First, go to the pathway description: http://www.gsea-msigdb.org/gsea/msigdb/cards/HALLMARK_INTERFERON_GAMMA_RESPONSE.html. There, click on text format in Download gene set row, which will get you a file with a list of genes in this pathway: geneset.txt.
Copy the genes from the pathway and paste them in search field in Phantasus. Sort the dataset by t column and select Fit To Windows zoom option to get an overview of how the whole pathway is regulated. You will be able to see that not just the top 250 up-regulated genes contain many Interferon Gamma Response pathway genes, but overall the genes from this pathway tend to be in the upper part.
To quantify and better show the up-regulation trend GSEA analysis and GSEA plot can be used. Go to Tools/Plot/GSEA plot. In the tool option select t column for ranking and select condition for annotation. This will result in the following plot.

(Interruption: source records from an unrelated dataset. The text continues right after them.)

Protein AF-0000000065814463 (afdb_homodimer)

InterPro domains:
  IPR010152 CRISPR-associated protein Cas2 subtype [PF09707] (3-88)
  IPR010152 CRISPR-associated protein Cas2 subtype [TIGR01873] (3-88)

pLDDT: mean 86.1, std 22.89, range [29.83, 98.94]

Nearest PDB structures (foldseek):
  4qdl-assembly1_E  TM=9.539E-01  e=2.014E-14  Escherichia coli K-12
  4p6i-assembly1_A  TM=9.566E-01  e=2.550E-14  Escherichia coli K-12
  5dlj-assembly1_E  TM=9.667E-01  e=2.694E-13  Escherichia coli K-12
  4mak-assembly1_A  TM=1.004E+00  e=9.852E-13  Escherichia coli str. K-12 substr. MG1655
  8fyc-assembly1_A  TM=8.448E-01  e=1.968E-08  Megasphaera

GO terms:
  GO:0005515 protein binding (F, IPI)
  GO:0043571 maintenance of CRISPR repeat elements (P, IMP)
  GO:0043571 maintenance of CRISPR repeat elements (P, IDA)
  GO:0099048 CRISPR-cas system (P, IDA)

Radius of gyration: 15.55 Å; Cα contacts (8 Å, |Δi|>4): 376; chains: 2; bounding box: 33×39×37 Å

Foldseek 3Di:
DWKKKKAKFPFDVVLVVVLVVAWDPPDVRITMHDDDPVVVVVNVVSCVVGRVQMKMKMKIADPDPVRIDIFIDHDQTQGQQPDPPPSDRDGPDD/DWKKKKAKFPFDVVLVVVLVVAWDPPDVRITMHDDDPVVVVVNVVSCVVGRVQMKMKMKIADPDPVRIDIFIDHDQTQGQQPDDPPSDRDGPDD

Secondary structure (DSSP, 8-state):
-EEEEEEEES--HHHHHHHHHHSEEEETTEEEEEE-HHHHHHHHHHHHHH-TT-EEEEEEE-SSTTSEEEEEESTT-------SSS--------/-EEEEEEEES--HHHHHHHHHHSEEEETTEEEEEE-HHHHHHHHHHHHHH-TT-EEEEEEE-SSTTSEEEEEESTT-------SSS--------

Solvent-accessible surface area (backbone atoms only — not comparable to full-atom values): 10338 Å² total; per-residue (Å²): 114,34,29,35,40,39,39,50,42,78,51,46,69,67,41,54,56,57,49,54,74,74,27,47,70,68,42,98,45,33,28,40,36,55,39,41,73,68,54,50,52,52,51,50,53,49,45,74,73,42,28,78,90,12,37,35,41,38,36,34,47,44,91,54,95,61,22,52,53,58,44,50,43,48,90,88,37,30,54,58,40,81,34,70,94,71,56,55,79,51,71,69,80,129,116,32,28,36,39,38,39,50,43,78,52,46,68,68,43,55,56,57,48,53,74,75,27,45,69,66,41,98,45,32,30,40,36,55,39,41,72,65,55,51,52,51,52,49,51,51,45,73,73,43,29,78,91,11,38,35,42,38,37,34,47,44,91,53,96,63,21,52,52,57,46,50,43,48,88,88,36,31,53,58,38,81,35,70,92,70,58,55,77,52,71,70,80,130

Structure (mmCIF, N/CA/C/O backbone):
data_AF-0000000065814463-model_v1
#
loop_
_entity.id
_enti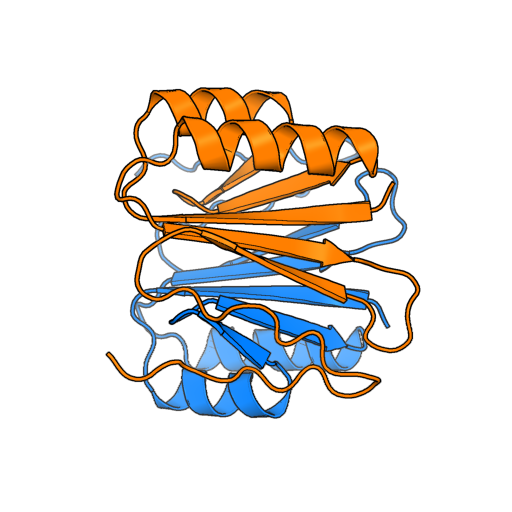ty.type
_entity.pdbx_description
1 polymer 'CRISPR-associated endoribonuclease Cas2'
#
loop_
_atom_site.group_PDB
_atom_site.id
_atom_site.type_symbol
_atom_site.label_atom_id
_atom_site.label_alt_id
_atom_site.label_comp_id
_atom_site.label_asym_id
_atom_site.label_entity_id
_atom_site.label_seq_id
_atom_site.pdbx_PDB_ins_code
_atom_site.Cartn_x
_atom_site.Cartn_y
_atom_site.Cartn_z
_atom_site.occupancy
_atom_site.B_iso_or_equiv
_atom_site.auth_seq_id
_atom_site.auth_comp_id
_atom_site.auth_asym_id
_atom_site.auth_atom_id
_atom_site.pdbx_PDB_model_num
ATOM 1 N N . MET A 1 1 ? -15.93 -7.449 -4.41 1 96.94 1 MET A N 1
ATOM 2 C CA . MET A 1 1 ? -14.617 -6.914 -4.762 1 96.94 1 MET A CA 1
ATOM 3 C C . MET A 1 1 ? -14.117 -5.965 -3.682 1 96.94 1 MET A C 1
ATOM 5 O O . MET A 1 1 ? -14.906 -5.418 -2.908 1 96.94 1 MET A O 1
ATOM 9 N N . SER A 1 2 ? -12.758 -5.91 -3.512 1 98.12 2 SER A N 1
ATOM 10 C CA . SER A 1 2 ? -12.172 -4.977 -2.557 1 98.12 2 SER A CA 1
ATOM 11 C C . SER A 1 2 ? -10.789 -4.52 -3.004 1 98.12 2 SER A C 1
ATOM 13 O O . SER A 1 2 ? -10.062 -5.266 -3.668 1 98.12 2 SER A O 1
ATOM 15 N N . MET A 1 3 ? -10.5 -3.34 -2.605 1 98.81 3 MET A N 1
ATOM 16 C CA . MET A 1 3 ? -9.18 -2.803 -2.904 1 98.81 3 MET A CA 1
ATOM 17 C C . MET A 1 3 ? -8.086 -3.68 -2.303 1 98.81 3 MET A C 1
ATOM 19 O O . MET A 1 3 ? -8.195 -4.117 -1.157 1 98.81 3 MET A O 1
ATOM 23 N N . LEU A 1 4 ? -7.074 -3.918 -3.133 1 98.94 4 LEU A N 1
ATOM 24 C CA . LEU A 1 4 ? -5.863 -4.633 -2.756 1 98.94 4 LEU A CA 1
ATOM 25 C C . LEU A 1 4 ? -4.621 -3.816 -3.094 1 98.94 4 LEU A C 1
ATOM 27 O O . LEU A 1 4 ? -4.539 -3.223 -4.172 1 98.94 4 LEU A O 1
ATOM 31 N N . VAL A 1 5 ? -3.678 -3.789 -2.15 1 98.94 5 VAL A N 1
ATOM 32 C CA . VAL A 1 5 ? -2.371 -3.197 -2.406 1 98.94 5 VAL A CA 1
ATOM 33 C C . VAL A 1 5 ? -1.274 -4.227 -2.146 1 98.94 5 VAL A C 1
ATOM 35 O O . VAL A 1 5 ? -1.29 -4.914 -1.123 1 98.94 5 VAL A O 1
ATOM 38 N N . VAL A 1 6 ? -0.369 -4.367 -3.049 1 98.94 6 VAL A N 1
ATOM 39 C CA . VAL A 1 6 ? 0.815 -5.203 -2.889 1 98.94 6 VAL A CA 1
ATOM 40 C C . VAL A 1 6 ? 2.074 -4.348 -3.014 1 98.94 6 VAL A C 1
ATOM 42 O O . VAL A 1 6 ? 2.248 -3.631 -4 1 98.94 6 VAL A O 1
ATOM 45 N N . VAL A 1 7 ? 2.904 -4.414 -2.047 1 98.69 7 VAL A N 1
ATOM 46 C CA . VAL A 1 7 ? 4.184 -3.713 -2.051 1 98.69 7 VAL A CA 1
ATOM 47 C C . VAL A 1 7 ? 5.328 -4.727 -2.084 1 98.69 7 VAL A C 1
ATOM 49 O O . VAL A 1 7 ? 5.387 -5.633 -1.251 1 98.69 7 VAL A O 1
ATOM 52 N N . THR A 1 8 ? 6.199 -4.57 -3.049 1 98.44 8 THR A N 1
ATOM 53 C CA . THR A 1 8 ? 7.277 -5.539 -3.203 1 98.44 8 THR A CA 1
ATOM 54 C C . THR A 1 8 ? 8.641 -4.859 -3.1 1 98.44 8 THR A C 1
ATOM 56 O O . THR A 1 8 ? 8.797 -3.705 -3.506 1 98.44 8 THR A O 1
ATOM 59 N N . GLU A 1 9 ? 9.586 -5.574 -2.551 1 96.31 9 GLU A N 1
ATOM 60 C CA . GLU A 1 9 ? 11 -5.215 -2.531 1 96.31 9 GLU A CA 1
ATOM 61 C C . GLU A 1 9 ? 11.875 -6.41 -2.896 1 96.31 9 GLU A C 1
ATOM 63 O O . GLU A 1 9 ? 11.75 -7.484 -2.297 1 96.31 9 GLU A O 1
ATOM 68 N N . ASN A 1 10 ? 12.742 -6.188 -3.906 1 96.62 10 ASN A N 1
ATOM 69 C CA . ASN A 1 10 ? 13.75 -7.18 -4.266 1 96.62 10 ASN A CA 1
ATOM 70 C C . ASN A 1 10 ? 13.117 -8.508 -4.664 1 96.62 10 ASN A C 1
ATOM 72 O O . ASN A 1 10 ? 13.508 -9.562 -4.168 1 96.62 10 ASN A O 1
ATOM 76 N N . VAL A 1 11 ? 12.102 -8.477 -5.547 1 98.19 11 VAL A N 1
ATOM 77 C CA . VAL A 1 11 ? 11.461 -9.695 -6.035 1 98.19 11 VAL A CA 1
ATOM 78 C C . VAL A 1 11 ? 11.867 -9.953 -7.484 1 98.19 11 VAL A C 1
ATOM 80 O O . VAL A 1 11 ? 12.188 -9.016 -8.219 1 98.19 11 VAL A O 1
ATOM 83 N N . PRO A 1 12 ? 11.82 -11.164 -7.906 1 98.56 12 PRO A N 1
ATOM 84 C CA . PRO A 1 12 ? 12.219 -11.469 -9.281 1 98.56 12 PRO A CA 1
ATOM 85 C C . PRO A 1 12 ? 11.25 -10.883 -10.312 1 98.56 12 PRO A C 1
ATOM 87 O O . PRO A 1 12 ? 10.062 -10.742 -10.039 1 98.56 12 PRO A O 1
ATOM 90 N N . PRO A 1 13 ? 11.727 -10.547 -11.547 1 98.12 13 PRO A N 1
ATOM 91 C CA . PRO A 1 13 ? 10.891 -9.992 -12.609 1 98.12 13 PRO A CA 1
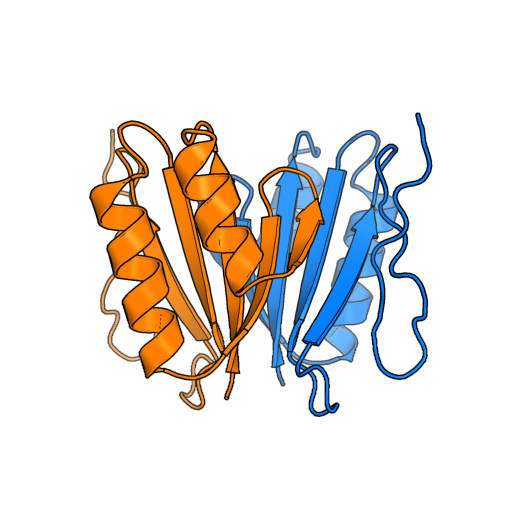ATOM 92 C C . PRO A 1 13 ? 9.68 -10.867 -12.922 1 98.12 13 PRO A C 1
ATOM 94 O O . PRO A 1 13 ? 8.617 -10.352 -13.281 1 98.12 13 PRO A O 1
ATOM 97 N N . ARG A 1 14 ? 9.828 -12.109 -12.758 1 98.56 14 ARG A N 1
ATOM 98 C CA . ARG A 1 14 ? 8.727 -13.016 -13.047 1 98.56 14 ARG A CA 1
ATOM 99 C C . ARG A 1 14 ? 7.523 -12.727 -12.156 1 98.56 14 ARG A C 1
ATOM 101 O O . ARG A 1 14 ? 6.383 -12.742 -12.625 1 98.56 14 ARG A O 1
ATOM 108 N N . LEU A 1 15 ? 7.793 -12.516 -10.922 1 98.75 15 LEU A N 1
ATOM 109 C CA . LEU A 1 15 ? 6.688 -12.18 -10.023 1 98.75 15 LEU A CA 1
ATOM 110 C C . LEU A 1 15 ? 6.066 -10.844 -10.406 1 98.75 15 LEU A C 1
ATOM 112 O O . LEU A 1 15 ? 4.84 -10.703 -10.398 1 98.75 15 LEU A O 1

GSEA plot works as follows. First, the genes are ordered according to some metric, such as t-statistic that we used. Next the genes are traversed one by one and if the gene is present in the considered pathway the curve goes up, and it goes down otherwise. If the genes of the pathway tend to be up-regulated, as in our case, the curve will first go up and then go down. If the pathway is down-regulated, the genes will be shifted towards the other end and the curve will first go down and then up. If the pathway is not regulated at all, then genes will be approximately uniformly distributed in the ranking and the curve will also represent a random walk without any specific trend. The displayed P-value shows quantitatively the non-randomness of the behavior. An important aspect of GSEA analysis is that it does not require selecting any threshold, unlike hypergeometric based analysis described in the previous section.
Pathway enrichment with FGSEA
GSEA analysis can be also carried systematically for a collection of pathways with FGSEA tool.

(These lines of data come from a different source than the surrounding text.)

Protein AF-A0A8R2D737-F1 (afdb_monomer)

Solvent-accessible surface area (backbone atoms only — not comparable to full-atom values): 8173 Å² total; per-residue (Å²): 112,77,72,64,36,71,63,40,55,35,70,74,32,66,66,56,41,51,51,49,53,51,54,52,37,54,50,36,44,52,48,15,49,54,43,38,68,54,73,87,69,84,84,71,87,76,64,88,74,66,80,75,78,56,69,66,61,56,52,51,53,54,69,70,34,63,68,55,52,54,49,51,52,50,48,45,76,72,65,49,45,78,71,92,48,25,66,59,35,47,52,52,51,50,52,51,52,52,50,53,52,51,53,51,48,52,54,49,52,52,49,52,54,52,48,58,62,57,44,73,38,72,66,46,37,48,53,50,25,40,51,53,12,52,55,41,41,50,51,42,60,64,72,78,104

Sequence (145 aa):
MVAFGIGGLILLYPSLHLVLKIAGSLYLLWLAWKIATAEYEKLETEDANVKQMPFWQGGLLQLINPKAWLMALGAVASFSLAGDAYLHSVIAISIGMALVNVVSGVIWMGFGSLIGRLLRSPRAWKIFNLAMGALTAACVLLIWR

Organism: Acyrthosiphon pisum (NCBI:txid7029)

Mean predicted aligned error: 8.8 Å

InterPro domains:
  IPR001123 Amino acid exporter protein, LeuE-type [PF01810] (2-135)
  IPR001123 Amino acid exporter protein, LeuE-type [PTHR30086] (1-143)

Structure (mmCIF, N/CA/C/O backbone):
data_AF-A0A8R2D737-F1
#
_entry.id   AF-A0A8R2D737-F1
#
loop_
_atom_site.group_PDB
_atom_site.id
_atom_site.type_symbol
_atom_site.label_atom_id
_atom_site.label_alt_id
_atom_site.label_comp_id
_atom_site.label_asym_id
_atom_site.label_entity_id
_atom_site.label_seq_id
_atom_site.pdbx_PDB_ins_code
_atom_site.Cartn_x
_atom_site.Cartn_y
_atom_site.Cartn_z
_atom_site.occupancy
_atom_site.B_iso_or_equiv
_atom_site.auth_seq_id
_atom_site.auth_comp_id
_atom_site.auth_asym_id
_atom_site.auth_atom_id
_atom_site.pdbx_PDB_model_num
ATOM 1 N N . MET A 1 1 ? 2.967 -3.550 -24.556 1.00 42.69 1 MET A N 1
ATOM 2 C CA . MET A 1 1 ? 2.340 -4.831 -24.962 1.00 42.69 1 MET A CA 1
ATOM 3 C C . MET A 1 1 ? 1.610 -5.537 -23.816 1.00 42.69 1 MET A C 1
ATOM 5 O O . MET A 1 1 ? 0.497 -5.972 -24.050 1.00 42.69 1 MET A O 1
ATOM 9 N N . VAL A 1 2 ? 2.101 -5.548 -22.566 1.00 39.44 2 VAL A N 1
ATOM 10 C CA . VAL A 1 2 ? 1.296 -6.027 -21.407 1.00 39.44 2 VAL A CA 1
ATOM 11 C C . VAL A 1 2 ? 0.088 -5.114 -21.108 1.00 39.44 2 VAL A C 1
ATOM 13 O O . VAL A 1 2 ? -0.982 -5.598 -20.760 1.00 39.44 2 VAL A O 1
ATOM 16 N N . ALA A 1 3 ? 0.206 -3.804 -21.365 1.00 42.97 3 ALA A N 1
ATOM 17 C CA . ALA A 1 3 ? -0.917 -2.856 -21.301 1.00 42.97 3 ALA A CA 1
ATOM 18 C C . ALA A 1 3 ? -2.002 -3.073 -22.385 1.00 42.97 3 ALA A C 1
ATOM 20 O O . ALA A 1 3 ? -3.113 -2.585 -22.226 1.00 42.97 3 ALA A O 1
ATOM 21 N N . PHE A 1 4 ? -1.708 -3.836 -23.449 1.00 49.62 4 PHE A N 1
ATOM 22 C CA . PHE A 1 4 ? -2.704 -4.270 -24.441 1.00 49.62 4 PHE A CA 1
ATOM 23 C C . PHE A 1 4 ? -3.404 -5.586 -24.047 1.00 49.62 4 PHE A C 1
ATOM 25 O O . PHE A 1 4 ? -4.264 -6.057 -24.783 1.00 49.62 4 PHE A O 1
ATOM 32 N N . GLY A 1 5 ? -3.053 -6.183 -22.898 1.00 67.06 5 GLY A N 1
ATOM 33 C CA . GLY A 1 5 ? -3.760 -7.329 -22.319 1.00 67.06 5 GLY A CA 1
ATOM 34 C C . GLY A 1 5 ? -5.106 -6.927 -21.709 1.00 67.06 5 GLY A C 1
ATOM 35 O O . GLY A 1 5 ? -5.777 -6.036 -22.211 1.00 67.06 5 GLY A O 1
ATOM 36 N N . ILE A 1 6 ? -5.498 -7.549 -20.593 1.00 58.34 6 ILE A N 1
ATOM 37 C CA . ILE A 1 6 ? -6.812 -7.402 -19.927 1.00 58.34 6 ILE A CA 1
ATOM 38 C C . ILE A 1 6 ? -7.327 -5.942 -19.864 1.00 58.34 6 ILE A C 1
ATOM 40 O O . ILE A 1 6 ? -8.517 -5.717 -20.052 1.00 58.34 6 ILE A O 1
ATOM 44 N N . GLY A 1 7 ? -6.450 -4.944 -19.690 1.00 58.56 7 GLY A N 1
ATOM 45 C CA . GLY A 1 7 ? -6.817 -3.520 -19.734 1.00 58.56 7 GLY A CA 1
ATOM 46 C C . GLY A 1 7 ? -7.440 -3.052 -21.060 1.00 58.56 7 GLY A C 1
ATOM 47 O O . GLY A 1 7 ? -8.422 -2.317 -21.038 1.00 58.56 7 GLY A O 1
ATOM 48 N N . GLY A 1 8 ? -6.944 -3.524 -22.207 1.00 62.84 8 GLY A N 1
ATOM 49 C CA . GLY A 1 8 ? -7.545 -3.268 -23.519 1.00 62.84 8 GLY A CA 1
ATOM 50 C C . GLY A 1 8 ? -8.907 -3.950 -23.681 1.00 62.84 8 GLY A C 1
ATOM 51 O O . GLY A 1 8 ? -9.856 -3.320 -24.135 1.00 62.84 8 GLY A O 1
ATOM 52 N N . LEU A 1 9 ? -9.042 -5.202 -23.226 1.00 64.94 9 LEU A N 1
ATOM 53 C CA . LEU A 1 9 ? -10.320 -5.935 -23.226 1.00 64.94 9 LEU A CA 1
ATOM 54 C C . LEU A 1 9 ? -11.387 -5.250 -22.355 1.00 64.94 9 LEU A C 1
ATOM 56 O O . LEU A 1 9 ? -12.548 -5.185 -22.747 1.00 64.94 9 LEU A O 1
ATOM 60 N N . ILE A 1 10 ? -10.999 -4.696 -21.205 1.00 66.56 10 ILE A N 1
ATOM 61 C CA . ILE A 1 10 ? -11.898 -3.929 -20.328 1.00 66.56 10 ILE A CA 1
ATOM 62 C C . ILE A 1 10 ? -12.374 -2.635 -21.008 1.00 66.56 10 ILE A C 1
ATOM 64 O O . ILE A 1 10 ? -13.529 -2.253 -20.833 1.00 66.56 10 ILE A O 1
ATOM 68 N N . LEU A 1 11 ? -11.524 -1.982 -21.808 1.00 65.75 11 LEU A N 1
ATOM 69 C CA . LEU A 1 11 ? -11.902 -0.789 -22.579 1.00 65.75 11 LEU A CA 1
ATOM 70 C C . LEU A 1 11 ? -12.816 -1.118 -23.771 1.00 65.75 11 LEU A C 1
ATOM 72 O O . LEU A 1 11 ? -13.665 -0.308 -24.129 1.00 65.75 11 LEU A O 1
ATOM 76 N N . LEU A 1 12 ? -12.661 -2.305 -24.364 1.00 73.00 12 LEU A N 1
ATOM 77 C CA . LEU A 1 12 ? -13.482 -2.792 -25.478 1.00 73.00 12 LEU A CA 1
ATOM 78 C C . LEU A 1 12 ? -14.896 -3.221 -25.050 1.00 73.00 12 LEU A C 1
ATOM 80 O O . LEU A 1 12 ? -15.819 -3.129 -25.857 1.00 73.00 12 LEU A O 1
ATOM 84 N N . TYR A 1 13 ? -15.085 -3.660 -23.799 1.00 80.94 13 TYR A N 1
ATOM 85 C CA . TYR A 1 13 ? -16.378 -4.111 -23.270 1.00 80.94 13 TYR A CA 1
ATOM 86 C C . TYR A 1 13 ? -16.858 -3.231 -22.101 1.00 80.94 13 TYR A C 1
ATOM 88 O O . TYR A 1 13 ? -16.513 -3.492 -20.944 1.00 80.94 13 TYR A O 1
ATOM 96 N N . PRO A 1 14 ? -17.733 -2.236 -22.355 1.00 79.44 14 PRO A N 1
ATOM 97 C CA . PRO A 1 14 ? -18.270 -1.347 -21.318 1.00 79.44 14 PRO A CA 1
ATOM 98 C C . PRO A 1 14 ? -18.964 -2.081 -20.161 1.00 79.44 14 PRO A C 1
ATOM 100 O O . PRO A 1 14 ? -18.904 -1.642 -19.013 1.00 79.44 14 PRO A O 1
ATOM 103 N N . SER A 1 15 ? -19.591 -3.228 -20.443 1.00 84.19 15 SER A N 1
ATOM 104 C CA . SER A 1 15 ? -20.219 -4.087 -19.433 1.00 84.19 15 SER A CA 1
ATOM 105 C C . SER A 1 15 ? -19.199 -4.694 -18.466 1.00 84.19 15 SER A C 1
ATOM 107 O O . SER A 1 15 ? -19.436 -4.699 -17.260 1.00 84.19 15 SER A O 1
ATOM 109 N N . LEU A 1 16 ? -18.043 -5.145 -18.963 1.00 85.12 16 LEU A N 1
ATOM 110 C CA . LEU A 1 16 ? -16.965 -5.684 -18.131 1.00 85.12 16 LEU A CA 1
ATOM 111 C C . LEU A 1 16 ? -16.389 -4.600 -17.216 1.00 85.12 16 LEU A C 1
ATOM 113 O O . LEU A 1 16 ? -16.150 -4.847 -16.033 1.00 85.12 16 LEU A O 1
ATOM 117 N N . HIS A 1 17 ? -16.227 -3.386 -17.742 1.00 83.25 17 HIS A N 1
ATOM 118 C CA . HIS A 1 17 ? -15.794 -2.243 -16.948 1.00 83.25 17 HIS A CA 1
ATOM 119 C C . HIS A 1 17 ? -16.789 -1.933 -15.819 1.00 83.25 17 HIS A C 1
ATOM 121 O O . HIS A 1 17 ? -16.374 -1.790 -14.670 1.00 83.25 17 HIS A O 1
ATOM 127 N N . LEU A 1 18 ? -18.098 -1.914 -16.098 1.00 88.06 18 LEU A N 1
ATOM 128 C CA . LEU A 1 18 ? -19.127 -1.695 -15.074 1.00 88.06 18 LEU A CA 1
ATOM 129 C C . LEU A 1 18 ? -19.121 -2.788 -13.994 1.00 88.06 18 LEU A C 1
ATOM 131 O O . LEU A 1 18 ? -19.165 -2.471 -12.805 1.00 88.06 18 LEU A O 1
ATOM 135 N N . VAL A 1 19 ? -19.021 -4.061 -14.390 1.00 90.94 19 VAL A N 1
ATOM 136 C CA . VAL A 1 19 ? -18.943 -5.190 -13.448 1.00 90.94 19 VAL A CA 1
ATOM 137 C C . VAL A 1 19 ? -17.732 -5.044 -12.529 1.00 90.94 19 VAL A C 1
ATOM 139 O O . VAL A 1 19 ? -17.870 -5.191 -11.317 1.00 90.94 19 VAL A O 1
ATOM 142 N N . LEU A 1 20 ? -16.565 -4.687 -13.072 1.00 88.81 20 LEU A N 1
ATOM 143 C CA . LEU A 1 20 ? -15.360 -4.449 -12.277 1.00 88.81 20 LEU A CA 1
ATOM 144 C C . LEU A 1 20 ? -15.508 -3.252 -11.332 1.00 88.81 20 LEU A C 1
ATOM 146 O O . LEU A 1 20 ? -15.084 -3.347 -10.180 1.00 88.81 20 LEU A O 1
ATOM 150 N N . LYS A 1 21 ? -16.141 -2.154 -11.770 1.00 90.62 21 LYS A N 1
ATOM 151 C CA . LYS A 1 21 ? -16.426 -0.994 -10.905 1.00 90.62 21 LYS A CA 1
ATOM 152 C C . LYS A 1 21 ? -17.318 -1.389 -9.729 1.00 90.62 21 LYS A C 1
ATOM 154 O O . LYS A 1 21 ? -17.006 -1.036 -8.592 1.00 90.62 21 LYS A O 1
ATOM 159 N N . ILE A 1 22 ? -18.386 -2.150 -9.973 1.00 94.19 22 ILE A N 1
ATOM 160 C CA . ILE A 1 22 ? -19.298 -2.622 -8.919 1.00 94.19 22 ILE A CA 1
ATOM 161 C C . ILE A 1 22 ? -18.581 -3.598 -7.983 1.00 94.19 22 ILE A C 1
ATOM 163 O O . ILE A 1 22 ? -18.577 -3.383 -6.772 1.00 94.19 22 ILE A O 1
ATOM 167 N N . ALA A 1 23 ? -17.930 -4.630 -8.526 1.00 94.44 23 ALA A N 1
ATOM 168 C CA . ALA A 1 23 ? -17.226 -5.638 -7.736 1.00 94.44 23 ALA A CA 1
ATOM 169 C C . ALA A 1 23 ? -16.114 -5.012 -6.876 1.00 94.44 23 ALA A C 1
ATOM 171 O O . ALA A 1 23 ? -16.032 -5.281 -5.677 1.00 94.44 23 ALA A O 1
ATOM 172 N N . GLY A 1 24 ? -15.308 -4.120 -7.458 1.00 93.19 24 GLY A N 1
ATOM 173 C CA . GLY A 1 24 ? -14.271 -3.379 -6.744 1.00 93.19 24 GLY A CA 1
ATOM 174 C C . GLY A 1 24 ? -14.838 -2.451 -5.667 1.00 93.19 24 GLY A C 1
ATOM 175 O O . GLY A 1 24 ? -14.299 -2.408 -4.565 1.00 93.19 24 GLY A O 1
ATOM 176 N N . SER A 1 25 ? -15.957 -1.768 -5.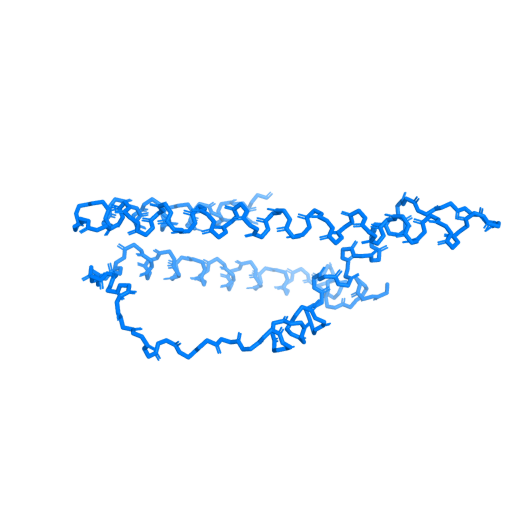939 1.00 95.75 25 SER A N 1
ATOM 177 C CA . SER A 1 25 ? -16.638 -0.924 -4.944 1.00 95.75 25 SER A CA 1
ATOM 178 C C . SER A 1 25 ? -17.130 -1.740 -3.753 1.00 95.75 25 SER A C 1
ATOM 180 O O . SER A 1 25 ? -16.855 -1.383 -2.610 1.00 95.75 25 SER A O 1
ATOM 182 N N . LEU A 1 26 ? -17.819 -2.857 -4.008 1.00 96.88 26 LEU A N 1
ATOM 183 C CA . LEU A 1 26 ? -18.318 -3.750 -2.960 1.00 96.88 26 LEU A CA 1
ATOM 184 C C . LEU A 1 26 ? -17.171 -4.314 -2.121 1.00 96.88 26 LEU A C 1
ATOM 186 O O . LEU A 1 26 ? -17.252 -4.319 -0.894 1.00 96.88 26 LEU A O 1
ATOM 190 N N . TYR A 1 27 ? -16.084 -4.730 -2.772 1.00 96.12 27 TYR A N 1
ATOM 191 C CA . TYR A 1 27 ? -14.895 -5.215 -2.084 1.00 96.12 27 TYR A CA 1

Open Tools/Pathway Analysis/Perform FGSEA, then select Pathway database, which corresponds specimen used in dataset (Mus Musculus in this example), ranking column and column with ENTREZID or Gene IDs.
Clicking OK will open new tab with pathways table.
Clicking on table row will provide additional information on pathway: pathway name, genes in pathway, leading edge. You can save result of analysis in TSV
format.
Other tools for pathway analysis
Aside mention above tools for pathway enrichment analysis there are few more sometimes more suitable tools:
- Enrichr feature many diverse pathway collections, especially interesting is transcription regulation collections. As Enrichr is strict to its input, Tools/Pathway analysis/Submit to Enrichr menu can be used to simplify access.
- WebGestalt can do pathway analysis for many organisms. Additionally, the background gene set can be specified for over-representation analysis, which make results much more accurate.
- GeneQuery can be used to search for signatures among public datasets from Gene Expression Omnibus.